SPR measurements were performed using a home-built setup in the Kretschmann configuration with a He/Ne laser (λ = 633 nm). In scan mode, reflectivity was monitored as a function of the incident angle. In kinetic mode, reflectivity changes occurring at a fixed angle were recorded as a function of time. Spectra were analysed using a four-layer model, including the prism, gold, mono- or bilayer and the surrounding medium (water or air).

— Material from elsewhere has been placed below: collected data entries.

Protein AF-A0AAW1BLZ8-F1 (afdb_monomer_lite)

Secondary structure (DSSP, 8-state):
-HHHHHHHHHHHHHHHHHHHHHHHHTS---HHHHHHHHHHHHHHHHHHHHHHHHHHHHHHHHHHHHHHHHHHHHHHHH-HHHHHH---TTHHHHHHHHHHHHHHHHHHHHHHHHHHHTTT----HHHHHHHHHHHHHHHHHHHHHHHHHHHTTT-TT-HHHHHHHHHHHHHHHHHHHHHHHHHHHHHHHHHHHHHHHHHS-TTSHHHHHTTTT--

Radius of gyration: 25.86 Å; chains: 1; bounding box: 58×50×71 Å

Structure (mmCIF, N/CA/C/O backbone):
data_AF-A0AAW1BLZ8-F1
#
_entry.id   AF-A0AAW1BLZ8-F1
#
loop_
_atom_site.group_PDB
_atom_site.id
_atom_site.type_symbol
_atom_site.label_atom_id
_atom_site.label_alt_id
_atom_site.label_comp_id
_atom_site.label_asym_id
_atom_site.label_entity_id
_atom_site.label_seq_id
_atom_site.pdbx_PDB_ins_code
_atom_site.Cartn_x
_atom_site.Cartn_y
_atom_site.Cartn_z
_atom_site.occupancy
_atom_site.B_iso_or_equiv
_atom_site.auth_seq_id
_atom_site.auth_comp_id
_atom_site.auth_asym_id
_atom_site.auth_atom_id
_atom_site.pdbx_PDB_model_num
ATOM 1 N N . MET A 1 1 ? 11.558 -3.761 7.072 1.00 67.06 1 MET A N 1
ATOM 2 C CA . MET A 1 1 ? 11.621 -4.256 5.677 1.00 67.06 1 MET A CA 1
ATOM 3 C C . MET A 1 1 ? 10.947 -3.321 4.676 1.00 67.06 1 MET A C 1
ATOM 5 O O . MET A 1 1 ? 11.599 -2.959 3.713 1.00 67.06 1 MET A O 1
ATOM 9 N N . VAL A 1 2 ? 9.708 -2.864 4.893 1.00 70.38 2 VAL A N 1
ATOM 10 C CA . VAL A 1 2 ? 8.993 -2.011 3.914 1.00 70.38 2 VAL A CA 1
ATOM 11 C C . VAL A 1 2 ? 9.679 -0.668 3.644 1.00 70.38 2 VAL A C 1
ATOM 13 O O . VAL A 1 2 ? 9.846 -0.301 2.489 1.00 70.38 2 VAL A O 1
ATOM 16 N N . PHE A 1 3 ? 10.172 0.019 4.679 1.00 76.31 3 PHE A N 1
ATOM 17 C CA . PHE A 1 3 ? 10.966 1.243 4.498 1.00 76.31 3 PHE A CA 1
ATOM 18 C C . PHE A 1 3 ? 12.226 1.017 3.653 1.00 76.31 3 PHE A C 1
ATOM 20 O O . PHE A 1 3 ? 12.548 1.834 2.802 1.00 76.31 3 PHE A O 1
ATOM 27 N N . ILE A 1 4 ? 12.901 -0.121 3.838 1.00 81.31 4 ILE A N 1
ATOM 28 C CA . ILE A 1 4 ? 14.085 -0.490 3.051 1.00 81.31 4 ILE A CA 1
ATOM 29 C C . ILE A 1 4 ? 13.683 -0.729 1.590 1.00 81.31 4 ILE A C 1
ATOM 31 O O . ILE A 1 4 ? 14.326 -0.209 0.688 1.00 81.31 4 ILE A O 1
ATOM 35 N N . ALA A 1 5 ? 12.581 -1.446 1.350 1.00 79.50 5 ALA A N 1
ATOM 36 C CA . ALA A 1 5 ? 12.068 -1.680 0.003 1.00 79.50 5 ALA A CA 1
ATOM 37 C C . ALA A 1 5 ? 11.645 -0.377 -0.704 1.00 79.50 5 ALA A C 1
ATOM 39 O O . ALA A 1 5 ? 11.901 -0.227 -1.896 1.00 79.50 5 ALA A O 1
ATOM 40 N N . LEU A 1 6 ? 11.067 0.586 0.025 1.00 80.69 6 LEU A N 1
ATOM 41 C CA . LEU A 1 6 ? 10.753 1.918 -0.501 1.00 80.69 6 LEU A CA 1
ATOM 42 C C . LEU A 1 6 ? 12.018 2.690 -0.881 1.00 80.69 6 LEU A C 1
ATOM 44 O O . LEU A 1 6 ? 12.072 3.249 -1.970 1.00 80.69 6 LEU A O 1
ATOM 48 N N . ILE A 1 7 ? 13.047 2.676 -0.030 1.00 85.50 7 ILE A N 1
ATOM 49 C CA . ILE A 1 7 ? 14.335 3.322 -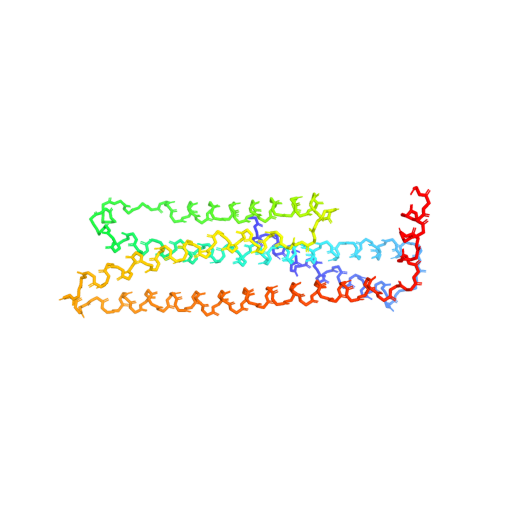0.322 1.00 85.50 7 ILE A CA 1
ATOM 50 C C . ILE A 1 7 ? 14.975 2.700 -1.570 1.00 85.50 7 ILE A C 1
ATOM 52 O O . ILE A 1 7 ? 15.398 3.426 -2.467 1.00 85.50 7 ILE A O 1
ATOM 56 N N . ILE A 1 8 ? 14.979 1.366 -1.666 1.00 85.69 8 ILE A N 1
ATOM 57 C CA . ILE A 1 8 ? 15.492 0.644 -2.838 1.00 85.69 8 ILE A CA 1
ATOM 58 C C . ILE A 1 8 ? 14.715 1.036 -4.103 1.00 85.69 8 ILE A C 1
ATOM 60 O O . ILE A 1 8 ? 15.337 1.305 -5.127 1.00 85.69 8 ILE A O 1
ATOM 64 N N . CYS A 1 9 ? 13.382 1.135 -4.047 1.00 86.25 9 CYS A N 1
ATOM 65 C CA . CYS A 1 9 ? 12.575 1.563 -5.196 1.00 86.25 9 CYS A CA 1
ATOM 66 C C . CYS A 1 9 ? 12.843 3.021 -5.589 1.00 86.25 9 CYS A C 1
ATOM 68 O O . CYS A 1 9 ? 13.009 3.312 -6.773 1.00 86.25 9 CYS A O 1
ATOM 70 N N . CYS A 1 10 ? 12.925 3.926 -4.610 1.00 85.50 10 CYS A N 1
ATOM 71 C CA . CYS A 1 10 ? 13.153 5.352 -4.842 1.00 85.50 10 CYS A CA 1
ATOM 72 C C . CYS A 1 10 ? 14.531 5.649 -5.437 1.00 85.50 10 CYS A C 1
ATOM 74 O O . CYS A 1 10 ? 14.651 6.597 -6.202 1.00 85.50 10 CYS A O 1
ATOM 76 N N . ILE A 1 11 ? 15.560 4.868 -5.100 1.00 89.06 11 ILE A N 1
ATOM 77 C CA . ILE A 1 11 ? 16.913 5.034 -5.656 1.00 89.06 11 ILE A CA 1
ATOM 78 C C . ILE A 1 11 ? 17.060 4.253 -6.969 1.00 89.06 11 ILE A C 1
ATOM 80 O O . ILE A 1 11 ? 17.606 4.764 -7.946 1.00 89.06 11 ILE A O 1
ATOM 84 N N . GLY A 1 12 ? 16.554 3.020 -7.009 1.00 86.94 12 GLY A N 1
ATOM 85 C CA . GLY A 1 12 ? 16.722 2.122 -8.145 1.00 86.94 12 GLY A CA 1
ATOM 86 C C . GLY A 1 12 ? 15.951 2.558 -9.391 1.00 86.94 12 GLY A C 1
ATOM 87 O O . GLY A 1 12 ? 16.462 2.403 -10.497 1.00 86.94 12 GLY A O 1
ATOM 88 N N . ALA A 1 13 ? 14.743 3.119 -9.249 1.00 88.19 13 ALA A N 1
ATOM 89 C CA . ALA A 1 13 ? 13.949 3.513 -10.413 1.00 88.19 13 ALA A CA 1
ATOM 90 C C . ALA A 1 13 ? 14.584 4.690 -11.184 1.00 88.19 13 ALA A C 1
ATOM 92 O O . ALA A 1 13 ? 14.738 4.565 -12.400 1.00 88.19 13 ALA A O 1
ATOM 93 N N . PRO A 1 14 ? 15.045 5.781 -10.533 1.00 91.31 14 PRO A N 1
ATOM 94 C CA . PRO A 1 14 ? 15.808 6.827 -11.211 1.00 91.31 14 PRO A CA 1
ATOM 95 C C . PRO A 1 14 ? 17.112 6.317 -11.823 1.00 91.31 14 PRO A C 1
ATOM 97 O O . PRO A 1 14 ? 17.426 6.687 -12.950 1.00 91.31 14 PRO A O 1
ATOM 100 N N . LEU A 1 15 ? 17.853 5.447 -11.124 1.00 91.06 15 LEU A N 1
ATOM 101 C CA . LEU A 1 15 ? 19.127 4.927 -11.624 1.00 91.06 15 LEU A CA 1
ATOM 102 C C . LEU A 1 15 ? 18.938 4.105 -12.906 1.00 91.06 15 LEU A C 1
ATOM 104 O O . LEU A 1 15 ? 19.605 4.361 -13.906 1.00 91.06 15 LEU A O 1
ATOM 108 N N . ASN A 1 16 ? 17.972 3.184 -12.911 1.00 89.12 16 ASN A N 1
ATOM 109 C CA . ASN A 1 16 ? 17.638 2.406 -14.103 1.00 89.12 16 ASN A CA 1
ATOM 110 C C . ASN A 1 16 ? 17.038 3.284 -15.215 1.00 89.12 16 ASN A C 1
ATOM 112 O O . ASN A 1 16 ? 17.347 3.084 -16.387 1.00 89.12 16 ASN A O 1
ATOM 116 N N . GLY A 1 17 ? 16.259 4.314 -14.866 1.00 90.44 17 GLY A N 1
ATOM 117 C CA . GLY A 1 17 ? 15.743 5.298 -15.822 1.00 90.44 17 GLY A CA 1
ATOM 118 C C . GLY A 1 17 ? 16.845 6.105 -16.519 1.00 90.44 17 GLY A C 1
ATOM 119 O O . GLY A 1 17 ? 16.793 6.298 -17.733 1.00 90.44 17 GLY A O 1
ATOM 120 N N . ILE A 1 18 ? 17.882 6.518 -15.781 1.00 92.25 18 ILE A N 1
ATOM 121 C CA . ILE A 1 18 ? 19.053 7.215 -16.335 1.00 92.25 18 ILE A CA 1
ATOM 122 C C . ILE A 1 18 ? 19.810 6.305 -17.311 1.00 92.25 18 ILE A C 1
ATOM 124 O O . ILE A 1 18 ? 20.180 6.752 -18.395 1.00 92.25 18 ILE A O 1
ATOM 128 N N . VAL A 1 19 ? 19.998 5.025 -16.971 1.00 89.44 19 VAL A N 1
ATOM 129 C CA . VAL A 1 19 ? 20.648 4.032 -17.847 1.00 89.44 19 VAL A CA 1
ATOM 130 C C . VAL A 1 19 ? 19.854 3.850 -19.145 1.00 89.44 19 VAL A C 1
ATOM 132 O O . VAL A 1 19 ? 20.432 3.897 -20.231 1.00 89.44 19 VAL A O 1
ATOM 135 N N . ILE A 1 20 ? 18.526 3.730 -19.060 1.00 91.12 20 ILE A N 1
ATOM 136 C CA . ILE A 1 20 ? 17.650 3.646 -20.239 1.00 91.12 20 ILE A CA 1
ATOM 137 C C . ILE A 1 20 ? 17.771 4.904 -21.104 1.00 91.12 20 ILE A C 1
ATOM 139 O O . ILE A 1 20 ? 17.878 4.800 -22.326 1.00 91.12 20 ILE A O 1
ATOM 143 N N . TRP A 1 21 ? 17.780 6.089 -20.492 1.00 91.31 21 TRP A N 1
ATOM 144 C CA . TRP A 1 21 ? 17.891 7.352 -21.220 1.00 91.31 21 TRP A CA 1
ATOM 145 C C . TRP A 1 21 ? 19.245 7.494 -21.931 1.00 91.31 21 TRP A C 1
ATOM 147 O O . TRP A 1 21 ? 19.277 7.770 -23.133 1.00 91.31 21 TRP A O 1
ATOM 157 N N . LEU A 1 22 ? 20.352 7.227 -21.228 1.00 89.19 22 LEU A N 1
ATOM 158 C CA . LEU A 1 22 ? 21.714 7.290 -21.769 1.00 89.19 22 LEU A CA 1
ATOM 159 C C . LEU A 1 22 ? 21.916 6.304 -22.928 1.00 89.19 22 LEU A C 1
ATOM 161 O O . LEU A 1 22 ? 22.334 6.703 -24.017 1.00 89.19 22 LEU A O 1
ATOM 165 N N . LEU A 1 23 ? 21.584 5.024 -22.730 1.00 85.81 23 LEU A N 1
ATOM 166 C CA . LEU A 1 23 ? 21.766 3.999 -23.764 1.00 85.81 23 LEU A CA 1
ATOM 167 C C . LEU A 1 23 ? 20.727 4.082 -24.890 1.00 85.81 23 LEU A C 1
ATOM 169 O O . LEU A 1 23 ? 20.997 3.631 -26.003 1.00 85.81 23 LEU A O 1
ATOM 173 N N . GLY A 1 24 ? 19.544 4.630 -24.616 1.00 82.75 24 GLY A N 1
ATOM 174 C CA . GLY A 1 24 ? 18.466 4.769 -25.589 1.00 82.75 24 GLY A CA 1
ATOM 175 C C . GLY A 1 24 ? 18.677 5.919 -26.573 1.00 82.75 24 GLY A C 1
ATOM 176 O O . GLY A 1 24 ? 18.391 5.742 -27.756 1.00 82.75 24 GLY A O 1
ATOM 177 N N . PHE A 1 25 ? 19.179 7.066 -26.099 1.00 80.81 25 PHE A N 1
ATOM 178 C CA . PHE A 1 25 ? 19.271 8.295 -26.897 1.00 80.81 25 PHE A CA 1
ATOM 179 C C . PHE A 1 25 ? 20.692 8.697 -27.306 1.00 80.81 25 PHE A C 1
ATOM 181 O O . PHE A 1 25 ? 20.842 9.323 -28.352 1.00 80.81 25 PHE A O 1
ATOM 188 N N . GLN A 1 26 ? 21.729 8.382 -26.519 1.00 76.81 26 GLN A N 1
ATOM 189 C CA . GLN A 1 26 ? 23.065 8.959 -26.743 1.00 76.81 26 GLN A CA 1
ATOM 190 C C . GLN A 1 26 ? 24.065 8.017 -27.428 1.00 76.81 26 GLN A C 1
ATOM 192 O O . GLN A 1 26 ? 25.045 8.489 -28.000 1.00 76.81 26 GLN A O 1
ATOM 197 N N . ILE A 1 27 ? 23.848 6.698 -27.392 1.00 78.12 27 ILE A N 1
ATOM 198 C CA . ILE A 1 27 ? 24.844 5.710 -27.836 1.00 78.12 27 ILE A CA 1
ATOM 199 C C . ILE A 1 27 ? 24.348 4.915 -29.050 1.00 78.12 27 ILE A C 1
ATOM 201 O O . ILE A 1 27 ? 23.218 4.431 -29.095 1.00 78.12 27 ILE A O 1
ATOM 205 N N . LYS A 1 28 ? 25.232 4.728 -30.039 1.00 77.56 28 LYS A N 1
ATOM 206 C CA . LYS A 1 28 ? 24.979 3.881 -31.213 1.00 77.56 28 LYS A CA 1
ATOM 207 C C . LYS A 1 28 ? 24.769 2.428 -30.761 1.00 77.56 28 LYS A C 1
ATOM 209 O O . LYS A 1 28 ? 25.604 1.874 -30.043 1.00 77.56 28 LYS A O 1
ATOM 214 N N . ARG A 1 29 ? 23.650 1.812 -31.157 1.00 74.12 29 ARG A N 1
ATOM 215 C CA . ARG A 1 29 ? 23.269 0.471 -30.683 1.00 74.12 29 ARG A CA 1
ATOM 216 C C . ARG A 1 29 ? 24.271 -0.590 -31.137 1.00 74.12 29 ARG A C 1
ATOM 218 O O . ARG A 1 29 ? 24.423 -0.843 -32.327 1.00 74.12 29 ARG A O 1
ATOM 225 N N . ASN A 1 30 ? 24.919 -1.213 -30.161 1.00 82.25 30 ASN A N 1
ATOM 226 C CA . ASN A 1 30 ? 25.794 -2.372 -30.293 1.00 82.25 30 ASN A CA 1
ATOM 227 C C . ASN A 1 30 ? 25.094 -3.541 -29.561 1.00 82.25 30 ASN A C 1
ATOM 229 O O . ASN A 1 30 ? 24.410 -3.277 -28.569 1.00 82.25 30 ASN A O 1
ATOM 233 N N . PR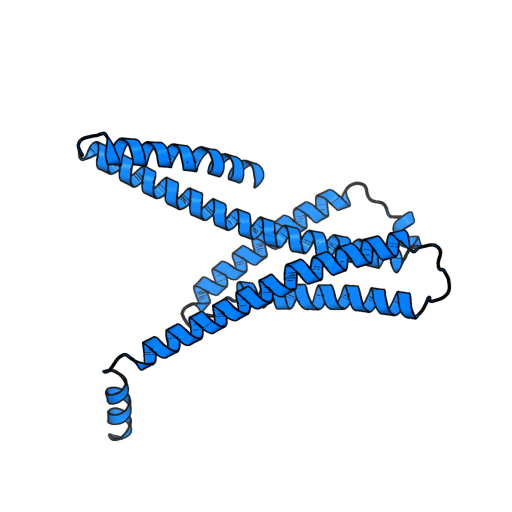O A 1 31 ? 25.228 -4.818 -29.967 1.00 84.75 31 PRO A N 1
ATOM 234 C CA . PRO A 1 31 ? 24.726 -5.976 -29.216 1.00 84.75 31 PRO A CA 1
ATOM 235 C C . PRO A 1 31 ? 24.928 -5.897 -27.693 1.00 84.75 31 PRO A C 1
ATOM 237 O O . PRO A 1 31 ? 24.010 -6.202 -26.935 1.00 84.75 31 PRO A O 1
ATOM 240 N N . PHE A 1 32 ? 26.084 -5.406 -27.236 1.00 86.62 32 PHE A N 1
ATOM 241 C CA . PHE A 1 32 ? 26.368 -5.226 -25.810 1.00 86.62 32 PHE A CA 1
ATOM 242 C C . PHE A 1 32 ? 25.481 -4.162 -25.135 1.00 86.62 32 PHE A C 1
ATOM 244 O O . PHE A 1 32 ? 24.933 -4.395 -24.059 1.00 86.62 32 PHE A O 1
ATOM 251 N N . THR A 1 33 ? 25.278 -3.005 -25.772 1.00 86.62 33 THR A N 1
ATOM 252 C CA . THR A 1 33 ? 24.417 -1.942 -25.232 1.00 86.62 33 THR A CA 1
ATOM 253 C C . THR A 1 33 ? 22.934 -2.304 -25.286 1.00 86.62 33 THR A C 1
ATOM 255 O O . THR A 1 33 ? 22.180 -1.886 -24.412 1.00 86.62 33 THR A O 1
ATOM 258 N N . VAL A 1 34 ? 22.510 -3.130 -26.247 1.00 87.38 34 VAL A N 1
ATOM 259 C CA . VAL A 1 34 ? 21.135 -3.658 -26.304 1.00 87.38 34 VAL A CA 1
ATOM 260 C C . VAL A 1 34 ? 20.849 -4.609 -25.136 1.00 87.38 34 VAL A C 1
ATOM 262 O O . VAL A 1 34 ? 19.769 -4.537 -24.552 1.00 87.38 34 VAL A O 1
ATOM 265 N N . LEU A 1 35 ? 21.812 -5.452 -24.745 1.00 90.06 35 LEU A N 1
ATOM 266 C CA . LEU A 1 35 ? 21.676 -6.335 -23.581 1.00 90.06 35 LEU A CA 1
ATOM 267 C C . LEU A 1 35 ? 21.498 -5.538 -22.281 1.00 90.06 35 LEU A C 1
ATOM 269 O O . LEU A 1 35 ? 20.571 -5.803 -21.517 1.00 90.06 35 LEU A O 1
ATOM 273 N N . ILE A 1 36 ? 22.353 -4.535 -22.056 1.00 89.69 36 ILE A N 1
ATOM 274 C CA . ILE A 1 36 ? 22.286 -3.669 -20.869 1.00 89.69 36 ILE A CA 1
ATOM 275 C C . ILE A 1 36 ? 20.975 -2.876 -20.845 1.00 89.69 36 ILE A C 1
ATOM 277 O O . ILE A 1 36 ? 20.359 -2.738 -19.791 1.00 89.69 36 ILE A O 1
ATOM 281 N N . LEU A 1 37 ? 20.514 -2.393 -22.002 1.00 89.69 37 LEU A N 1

Atomic force microscopy (AFM)

AFM contact mode imaging and force spectroscopy measurements were carried out in PBS, pH 7.4, at room temperature using a Multimode-Nanoscope IIIA controller (Veeco, Santa Barbara, CA) equipped with a 120 μm J-scanner and a standard liquid cell. Prior to each experiment, the system was allowed to thermally equilibrate for at least 1 h. Rectangular-shaped Si3N4 cantilevers with V-shaped tips were used (SNF-10, Olympus/OBL, Veeco).

Electrical measurements

Typically, conductance enhancement due to protein incorporation is in the nS range. Thus, the resistance of the host membrane should preferably be ≥ 1 GΩ28. For electrical measurements, microsized gold electrodes prepared by using a standard photolithography process were used together with a PDMS liquid chamber (Fig. S2). The gold wires were first attached to the TSSBM surface with silver paint and the samples left for 10 min to stabilize. After that, a voltage of 40 mV was applied across the TSSBM with the liquid side at higher potential for several minutes before measurement in order to initialize the system until stable conductance of the membrane was achieved. The current was measured by a source-meter (Keithley 2636A) at a constantly applied 40 mV. As soon as a current map was obtained, the buffer solution was exchanged for a protein solution (about 1 ng of αHL). Again, the current was measured after 10 min stabilization. All devices were automatically controlled by a self-made LabView program.